“More Ding Dongs!”: The President in Movies

Now, since I saw Transformers last week, I’ve been thinking that I should have taken my kid gloves off and roughed it up for all of the crap that it subjected me to, and providing the information that Autobots like to watch. However, I also thought about something else, right from the moment it happened in the movie. On Air Force One, there is a president represented only by his feet up in bed, asking politely in a (presumably) Texan drawl for some Ding Dongs.

It made me wonder: there’s going to be a new President of the United States next year. How is he (or even she) going be represented in films? I’m not talking about a hero president like Bill Pullman, a romantic president like Michael Douglas, a fisticuffular president like Harrison Ford, or a fantasy president like Martin Sheen. I’m talking about a not very subtle cipher president, representing whoever is in office, like the lothario, imperialist bully Billy Bob Thornton played in Love Actually:

I would also be talking about Dennis Quaid in American Dreamz (coincidentally also starring Hugh Grant) but seriously, screw that movie.

I can imagine that the new president might take some sorting; there could be a few problems, like the one that I’ve imagined here, playing on conservative fears about a certain potential president’s “dangerous” name, at a test screening for a movie that otherwise has precisely nothing to do with politics, flying or the state of the nation:

INTERIOR: Air Force One, Cockpit. Pilots JACKSON and CRUISE are attending to the controls.
SFX: Knock at door.

JACKSON: Enter.

President SADDAM BIN BLACKMAN enters the cockpit.

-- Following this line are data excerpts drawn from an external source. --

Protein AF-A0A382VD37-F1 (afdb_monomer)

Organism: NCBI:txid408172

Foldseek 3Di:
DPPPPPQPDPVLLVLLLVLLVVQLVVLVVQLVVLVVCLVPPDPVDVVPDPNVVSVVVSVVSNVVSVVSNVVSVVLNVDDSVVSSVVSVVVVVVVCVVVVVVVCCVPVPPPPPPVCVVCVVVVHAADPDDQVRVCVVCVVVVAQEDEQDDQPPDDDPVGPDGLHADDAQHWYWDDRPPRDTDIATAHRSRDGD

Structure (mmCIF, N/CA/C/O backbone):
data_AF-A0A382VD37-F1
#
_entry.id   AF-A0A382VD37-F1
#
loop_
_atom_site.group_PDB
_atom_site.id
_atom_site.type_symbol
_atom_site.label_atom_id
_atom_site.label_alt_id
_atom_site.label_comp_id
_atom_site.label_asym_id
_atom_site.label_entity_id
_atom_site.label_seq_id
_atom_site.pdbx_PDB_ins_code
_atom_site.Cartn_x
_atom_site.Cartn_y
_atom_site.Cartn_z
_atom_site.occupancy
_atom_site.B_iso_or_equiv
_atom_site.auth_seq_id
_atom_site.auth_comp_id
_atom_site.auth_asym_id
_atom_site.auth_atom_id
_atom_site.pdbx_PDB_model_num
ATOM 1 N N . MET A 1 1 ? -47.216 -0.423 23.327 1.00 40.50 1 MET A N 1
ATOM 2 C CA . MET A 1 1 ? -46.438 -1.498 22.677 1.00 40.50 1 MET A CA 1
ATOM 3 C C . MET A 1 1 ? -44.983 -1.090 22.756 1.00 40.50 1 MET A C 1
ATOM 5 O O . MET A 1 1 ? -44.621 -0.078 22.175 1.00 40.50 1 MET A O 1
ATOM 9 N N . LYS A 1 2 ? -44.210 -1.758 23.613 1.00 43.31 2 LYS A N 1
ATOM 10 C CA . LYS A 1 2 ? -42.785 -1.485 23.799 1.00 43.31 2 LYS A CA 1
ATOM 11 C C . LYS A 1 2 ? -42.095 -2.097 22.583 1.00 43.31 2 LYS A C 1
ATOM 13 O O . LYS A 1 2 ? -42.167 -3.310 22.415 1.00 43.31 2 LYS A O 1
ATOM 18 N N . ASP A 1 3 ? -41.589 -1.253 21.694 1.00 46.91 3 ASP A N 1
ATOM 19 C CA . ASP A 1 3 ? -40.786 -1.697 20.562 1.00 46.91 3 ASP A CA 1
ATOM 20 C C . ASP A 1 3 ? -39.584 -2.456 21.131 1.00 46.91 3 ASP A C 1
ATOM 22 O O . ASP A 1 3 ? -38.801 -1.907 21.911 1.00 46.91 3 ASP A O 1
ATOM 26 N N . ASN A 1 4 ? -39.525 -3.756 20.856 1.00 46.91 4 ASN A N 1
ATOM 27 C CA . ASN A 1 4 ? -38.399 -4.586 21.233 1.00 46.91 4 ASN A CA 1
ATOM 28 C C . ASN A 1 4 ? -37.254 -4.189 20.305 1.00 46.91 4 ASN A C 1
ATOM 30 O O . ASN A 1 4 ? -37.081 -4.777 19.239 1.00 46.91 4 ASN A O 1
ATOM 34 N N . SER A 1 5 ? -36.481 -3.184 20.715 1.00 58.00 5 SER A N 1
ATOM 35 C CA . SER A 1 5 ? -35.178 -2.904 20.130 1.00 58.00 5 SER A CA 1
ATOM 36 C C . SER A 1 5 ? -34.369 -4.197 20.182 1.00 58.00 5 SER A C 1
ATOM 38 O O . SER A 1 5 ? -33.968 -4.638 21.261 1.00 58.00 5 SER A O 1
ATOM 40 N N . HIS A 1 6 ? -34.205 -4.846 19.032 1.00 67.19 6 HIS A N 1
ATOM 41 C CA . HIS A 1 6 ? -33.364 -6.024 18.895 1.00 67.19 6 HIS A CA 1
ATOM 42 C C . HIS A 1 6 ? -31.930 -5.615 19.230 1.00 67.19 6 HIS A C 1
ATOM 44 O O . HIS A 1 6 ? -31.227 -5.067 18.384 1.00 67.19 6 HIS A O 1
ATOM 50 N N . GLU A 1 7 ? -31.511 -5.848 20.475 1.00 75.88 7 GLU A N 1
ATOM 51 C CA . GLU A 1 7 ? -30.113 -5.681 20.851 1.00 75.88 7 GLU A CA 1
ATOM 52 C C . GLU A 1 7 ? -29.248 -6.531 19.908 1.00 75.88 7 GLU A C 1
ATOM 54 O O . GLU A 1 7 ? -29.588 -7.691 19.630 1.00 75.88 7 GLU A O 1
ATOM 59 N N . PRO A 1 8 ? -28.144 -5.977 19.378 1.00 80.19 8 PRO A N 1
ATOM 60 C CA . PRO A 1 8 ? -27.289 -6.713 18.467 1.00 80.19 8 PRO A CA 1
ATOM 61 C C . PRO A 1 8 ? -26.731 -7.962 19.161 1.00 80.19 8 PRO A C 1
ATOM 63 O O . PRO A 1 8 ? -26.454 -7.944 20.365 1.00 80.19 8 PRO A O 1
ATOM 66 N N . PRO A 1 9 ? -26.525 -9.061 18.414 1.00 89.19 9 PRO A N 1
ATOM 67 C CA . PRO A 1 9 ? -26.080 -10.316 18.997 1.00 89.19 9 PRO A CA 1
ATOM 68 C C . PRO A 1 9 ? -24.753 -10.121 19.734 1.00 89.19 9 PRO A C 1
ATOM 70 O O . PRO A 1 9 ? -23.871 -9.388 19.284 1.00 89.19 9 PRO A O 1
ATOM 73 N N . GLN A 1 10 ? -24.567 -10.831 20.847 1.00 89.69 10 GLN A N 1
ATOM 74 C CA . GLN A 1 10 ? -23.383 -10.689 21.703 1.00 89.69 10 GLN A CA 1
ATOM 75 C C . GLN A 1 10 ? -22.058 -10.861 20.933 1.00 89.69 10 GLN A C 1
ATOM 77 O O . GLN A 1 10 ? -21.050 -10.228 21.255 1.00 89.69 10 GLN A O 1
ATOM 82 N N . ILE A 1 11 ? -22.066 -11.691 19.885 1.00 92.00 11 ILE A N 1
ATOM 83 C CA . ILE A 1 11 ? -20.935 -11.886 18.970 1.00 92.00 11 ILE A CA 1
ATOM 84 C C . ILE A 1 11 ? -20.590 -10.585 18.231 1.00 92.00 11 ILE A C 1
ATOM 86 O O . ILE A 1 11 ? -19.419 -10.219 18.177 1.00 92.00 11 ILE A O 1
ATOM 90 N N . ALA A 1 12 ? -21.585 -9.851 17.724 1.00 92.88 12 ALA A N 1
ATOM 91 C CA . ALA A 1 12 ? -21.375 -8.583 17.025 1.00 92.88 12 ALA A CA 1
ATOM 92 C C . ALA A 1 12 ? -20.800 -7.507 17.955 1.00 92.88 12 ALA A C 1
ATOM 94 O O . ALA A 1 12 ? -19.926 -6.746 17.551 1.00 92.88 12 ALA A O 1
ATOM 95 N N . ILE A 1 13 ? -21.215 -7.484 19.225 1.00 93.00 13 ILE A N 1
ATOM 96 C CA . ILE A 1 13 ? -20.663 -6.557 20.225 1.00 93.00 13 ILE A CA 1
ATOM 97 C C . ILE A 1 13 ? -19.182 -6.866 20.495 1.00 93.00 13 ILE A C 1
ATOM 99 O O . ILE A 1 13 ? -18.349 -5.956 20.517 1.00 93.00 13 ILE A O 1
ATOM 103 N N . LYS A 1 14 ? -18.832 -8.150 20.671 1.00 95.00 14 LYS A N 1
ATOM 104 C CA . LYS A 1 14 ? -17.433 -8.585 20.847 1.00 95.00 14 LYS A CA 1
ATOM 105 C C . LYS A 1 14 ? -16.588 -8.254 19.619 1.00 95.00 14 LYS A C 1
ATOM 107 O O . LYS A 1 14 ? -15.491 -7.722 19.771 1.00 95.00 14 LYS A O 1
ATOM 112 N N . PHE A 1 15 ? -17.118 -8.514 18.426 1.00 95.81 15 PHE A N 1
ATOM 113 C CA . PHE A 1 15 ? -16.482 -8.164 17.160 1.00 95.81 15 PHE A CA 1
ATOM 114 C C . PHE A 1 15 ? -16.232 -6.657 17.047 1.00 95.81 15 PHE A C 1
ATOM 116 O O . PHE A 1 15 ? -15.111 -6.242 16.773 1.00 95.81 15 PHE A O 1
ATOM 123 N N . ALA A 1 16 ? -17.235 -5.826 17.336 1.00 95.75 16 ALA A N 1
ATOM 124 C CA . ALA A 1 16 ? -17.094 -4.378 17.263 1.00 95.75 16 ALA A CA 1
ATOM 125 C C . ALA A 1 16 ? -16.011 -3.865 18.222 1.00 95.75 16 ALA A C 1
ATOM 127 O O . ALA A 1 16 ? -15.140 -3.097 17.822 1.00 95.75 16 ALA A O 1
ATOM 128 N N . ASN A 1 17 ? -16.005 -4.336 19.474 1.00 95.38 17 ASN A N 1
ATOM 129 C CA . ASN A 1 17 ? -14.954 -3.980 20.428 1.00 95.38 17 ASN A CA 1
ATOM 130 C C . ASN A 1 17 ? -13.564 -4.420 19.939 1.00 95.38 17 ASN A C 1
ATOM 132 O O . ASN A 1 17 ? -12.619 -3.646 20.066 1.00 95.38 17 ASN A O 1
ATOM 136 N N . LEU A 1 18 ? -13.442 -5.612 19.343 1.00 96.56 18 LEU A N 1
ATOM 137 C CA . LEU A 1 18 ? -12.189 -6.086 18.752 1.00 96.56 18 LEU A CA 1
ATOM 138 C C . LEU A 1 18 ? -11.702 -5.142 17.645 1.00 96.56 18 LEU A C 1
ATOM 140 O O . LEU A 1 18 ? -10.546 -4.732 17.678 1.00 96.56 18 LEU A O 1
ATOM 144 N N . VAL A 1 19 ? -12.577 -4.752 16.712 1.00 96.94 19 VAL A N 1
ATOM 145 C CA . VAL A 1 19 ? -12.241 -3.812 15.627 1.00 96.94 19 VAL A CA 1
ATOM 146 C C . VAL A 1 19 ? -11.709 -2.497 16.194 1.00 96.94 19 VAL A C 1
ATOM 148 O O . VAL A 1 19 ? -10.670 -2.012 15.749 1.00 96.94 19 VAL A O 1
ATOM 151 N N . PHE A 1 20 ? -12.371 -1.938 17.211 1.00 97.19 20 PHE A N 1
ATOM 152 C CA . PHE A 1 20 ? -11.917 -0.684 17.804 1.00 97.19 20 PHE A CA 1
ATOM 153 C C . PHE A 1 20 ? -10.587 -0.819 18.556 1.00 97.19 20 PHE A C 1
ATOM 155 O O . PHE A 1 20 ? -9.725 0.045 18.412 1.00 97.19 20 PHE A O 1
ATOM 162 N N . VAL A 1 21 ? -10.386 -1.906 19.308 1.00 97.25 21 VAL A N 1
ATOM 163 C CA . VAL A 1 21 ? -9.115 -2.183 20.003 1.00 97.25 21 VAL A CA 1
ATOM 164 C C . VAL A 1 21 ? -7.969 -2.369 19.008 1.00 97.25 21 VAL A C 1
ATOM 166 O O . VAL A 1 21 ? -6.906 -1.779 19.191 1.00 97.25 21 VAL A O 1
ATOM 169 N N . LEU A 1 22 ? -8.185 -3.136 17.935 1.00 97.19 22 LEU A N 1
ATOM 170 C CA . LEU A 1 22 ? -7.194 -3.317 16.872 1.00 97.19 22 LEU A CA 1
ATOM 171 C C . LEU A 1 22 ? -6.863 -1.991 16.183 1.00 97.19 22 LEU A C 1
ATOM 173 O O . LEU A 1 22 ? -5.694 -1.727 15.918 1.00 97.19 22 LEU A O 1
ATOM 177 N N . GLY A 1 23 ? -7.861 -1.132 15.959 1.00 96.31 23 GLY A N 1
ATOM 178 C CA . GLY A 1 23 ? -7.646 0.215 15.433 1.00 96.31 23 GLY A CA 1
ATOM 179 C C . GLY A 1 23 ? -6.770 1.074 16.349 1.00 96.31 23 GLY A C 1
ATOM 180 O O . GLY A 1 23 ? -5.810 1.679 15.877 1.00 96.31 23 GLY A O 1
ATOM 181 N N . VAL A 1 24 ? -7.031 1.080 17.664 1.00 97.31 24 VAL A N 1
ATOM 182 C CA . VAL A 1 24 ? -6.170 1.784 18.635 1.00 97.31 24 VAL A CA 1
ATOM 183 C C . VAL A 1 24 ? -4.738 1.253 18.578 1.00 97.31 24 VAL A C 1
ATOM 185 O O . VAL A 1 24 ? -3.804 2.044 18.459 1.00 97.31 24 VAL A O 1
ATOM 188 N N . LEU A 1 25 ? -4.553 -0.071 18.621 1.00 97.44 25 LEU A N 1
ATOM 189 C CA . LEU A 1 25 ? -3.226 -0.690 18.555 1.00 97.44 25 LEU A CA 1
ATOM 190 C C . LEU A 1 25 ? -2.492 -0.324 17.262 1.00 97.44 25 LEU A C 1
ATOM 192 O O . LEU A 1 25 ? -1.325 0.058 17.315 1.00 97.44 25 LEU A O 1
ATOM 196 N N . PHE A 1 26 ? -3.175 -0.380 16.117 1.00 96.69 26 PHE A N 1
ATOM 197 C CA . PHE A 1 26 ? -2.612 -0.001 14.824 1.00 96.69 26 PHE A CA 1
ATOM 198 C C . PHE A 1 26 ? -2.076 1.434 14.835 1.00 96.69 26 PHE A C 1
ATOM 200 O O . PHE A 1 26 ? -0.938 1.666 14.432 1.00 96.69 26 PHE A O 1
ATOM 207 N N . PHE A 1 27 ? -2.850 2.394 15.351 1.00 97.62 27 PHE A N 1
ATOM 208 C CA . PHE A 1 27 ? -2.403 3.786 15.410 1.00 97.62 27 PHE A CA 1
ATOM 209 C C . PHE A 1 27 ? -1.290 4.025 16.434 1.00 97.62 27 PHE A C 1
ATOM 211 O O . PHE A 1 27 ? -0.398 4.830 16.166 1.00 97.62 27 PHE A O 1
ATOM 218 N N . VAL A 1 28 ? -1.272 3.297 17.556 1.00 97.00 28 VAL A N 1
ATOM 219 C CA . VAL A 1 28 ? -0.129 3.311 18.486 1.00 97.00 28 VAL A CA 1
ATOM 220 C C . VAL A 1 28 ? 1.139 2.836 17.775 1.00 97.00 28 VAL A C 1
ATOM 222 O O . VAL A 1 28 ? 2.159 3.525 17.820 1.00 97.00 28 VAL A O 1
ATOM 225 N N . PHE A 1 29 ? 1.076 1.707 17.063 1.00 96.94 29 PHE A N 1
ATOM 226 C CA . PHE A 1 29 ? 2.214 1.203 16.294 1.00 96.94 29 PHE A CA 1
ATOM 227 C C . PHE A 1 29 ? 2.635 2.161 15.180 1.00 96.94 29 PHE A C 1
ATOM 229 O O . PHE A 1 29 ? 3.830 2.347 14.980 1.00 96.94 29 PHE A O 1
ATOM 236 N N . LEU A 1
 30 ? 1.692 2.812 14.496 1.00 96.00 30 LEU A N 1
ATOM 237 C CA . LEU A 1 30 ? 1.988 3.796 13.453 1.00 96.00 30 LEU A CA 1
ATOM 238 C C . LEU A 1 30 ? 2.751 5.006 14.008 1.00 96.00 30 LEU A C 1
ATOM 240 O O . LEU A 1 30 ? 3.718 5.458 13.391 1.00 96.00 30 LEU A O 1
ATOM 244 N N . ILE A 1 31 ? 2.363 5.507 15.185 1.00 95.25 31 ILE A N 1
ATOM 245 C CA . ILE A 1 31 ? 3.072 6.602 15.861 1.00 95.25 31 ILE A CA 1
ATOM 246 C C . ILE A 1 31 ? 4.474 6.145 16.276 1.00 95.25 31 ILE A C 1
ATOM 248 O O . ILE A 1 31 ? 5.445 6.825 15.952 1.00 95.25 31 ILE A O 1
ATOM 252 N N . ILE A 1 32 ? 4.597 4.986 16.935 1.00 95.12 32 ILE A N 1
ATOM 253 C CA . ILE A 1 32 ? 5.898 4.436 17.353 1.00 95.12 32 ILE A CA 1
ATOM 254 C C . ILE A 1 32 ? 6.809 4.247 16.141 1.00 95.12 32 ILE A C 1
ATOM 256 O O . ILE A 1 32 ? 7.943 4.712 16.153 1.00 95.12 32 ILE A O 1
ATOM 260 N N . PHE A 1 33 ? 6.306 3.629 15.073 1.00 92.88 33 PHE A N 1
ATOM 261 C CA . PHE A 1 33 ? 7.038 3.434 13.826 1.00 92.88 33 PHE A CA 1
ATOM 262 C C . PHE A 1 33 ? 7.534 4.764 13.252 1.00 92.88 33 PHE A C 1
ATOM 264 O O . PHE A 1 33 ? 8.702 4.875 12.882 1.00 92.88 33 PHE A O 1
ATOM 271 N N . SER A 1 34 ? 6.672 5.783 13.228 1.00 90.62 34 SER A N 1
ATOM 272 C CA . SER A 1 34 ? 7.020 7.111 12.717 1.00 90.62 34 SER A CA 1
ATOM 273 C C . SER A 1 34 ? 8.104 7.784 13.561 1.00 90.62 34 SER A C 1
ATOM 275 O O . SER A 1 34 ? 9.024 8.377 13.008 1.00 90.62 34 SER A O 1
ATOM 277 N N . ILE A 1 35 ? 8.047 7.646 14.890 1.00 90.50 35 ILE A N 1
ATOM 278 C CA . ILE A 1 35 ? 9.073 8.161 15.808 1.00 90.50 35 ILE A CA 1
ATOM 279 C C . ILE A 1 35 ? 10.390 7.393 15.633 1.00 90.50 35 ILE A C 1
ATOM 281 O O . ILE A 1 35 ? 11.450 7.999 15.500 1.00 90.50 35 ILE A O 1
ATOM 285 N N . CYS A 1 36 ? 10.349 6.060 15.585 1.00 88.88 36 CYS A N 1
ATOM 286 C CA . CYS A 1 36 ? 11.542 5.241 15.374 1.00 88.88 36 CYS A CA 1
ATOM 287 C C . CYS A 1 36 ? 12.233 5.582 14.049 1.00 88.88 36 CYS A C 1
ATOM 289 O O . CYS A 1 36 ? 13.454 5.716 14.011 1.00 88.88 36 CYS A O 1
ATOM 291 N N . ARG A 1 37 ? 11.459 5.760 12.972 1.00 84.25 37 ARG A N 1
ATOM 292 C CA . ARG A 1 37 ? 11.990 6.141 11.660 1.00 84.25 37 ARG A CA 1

CRUISE: Mister President! What can we do for you, sir?
BLACKMAN: Hi boys, where are we going?
JACKSON: We’re enroute to Boston, Mister President.
BLACKMAN: You think we can take a detour into the Empire State Building?

At this point, the audience boos. “Too soon!” says one. “NEVER FORGET!” shouts another. The rabble rises, and they look as if they’re about to start a full fledged riot. The director, seeing the situation, runs out in front of the screen and extends his arms. He quells the audience with a mere two words:

“… The Aristocrats!”

Okay, that example is just silly, but I am curious to see what analogous presidents we’ll be gifted with over the next few years. Will any of them be as ripe for parody as George W. Bush turned out to be?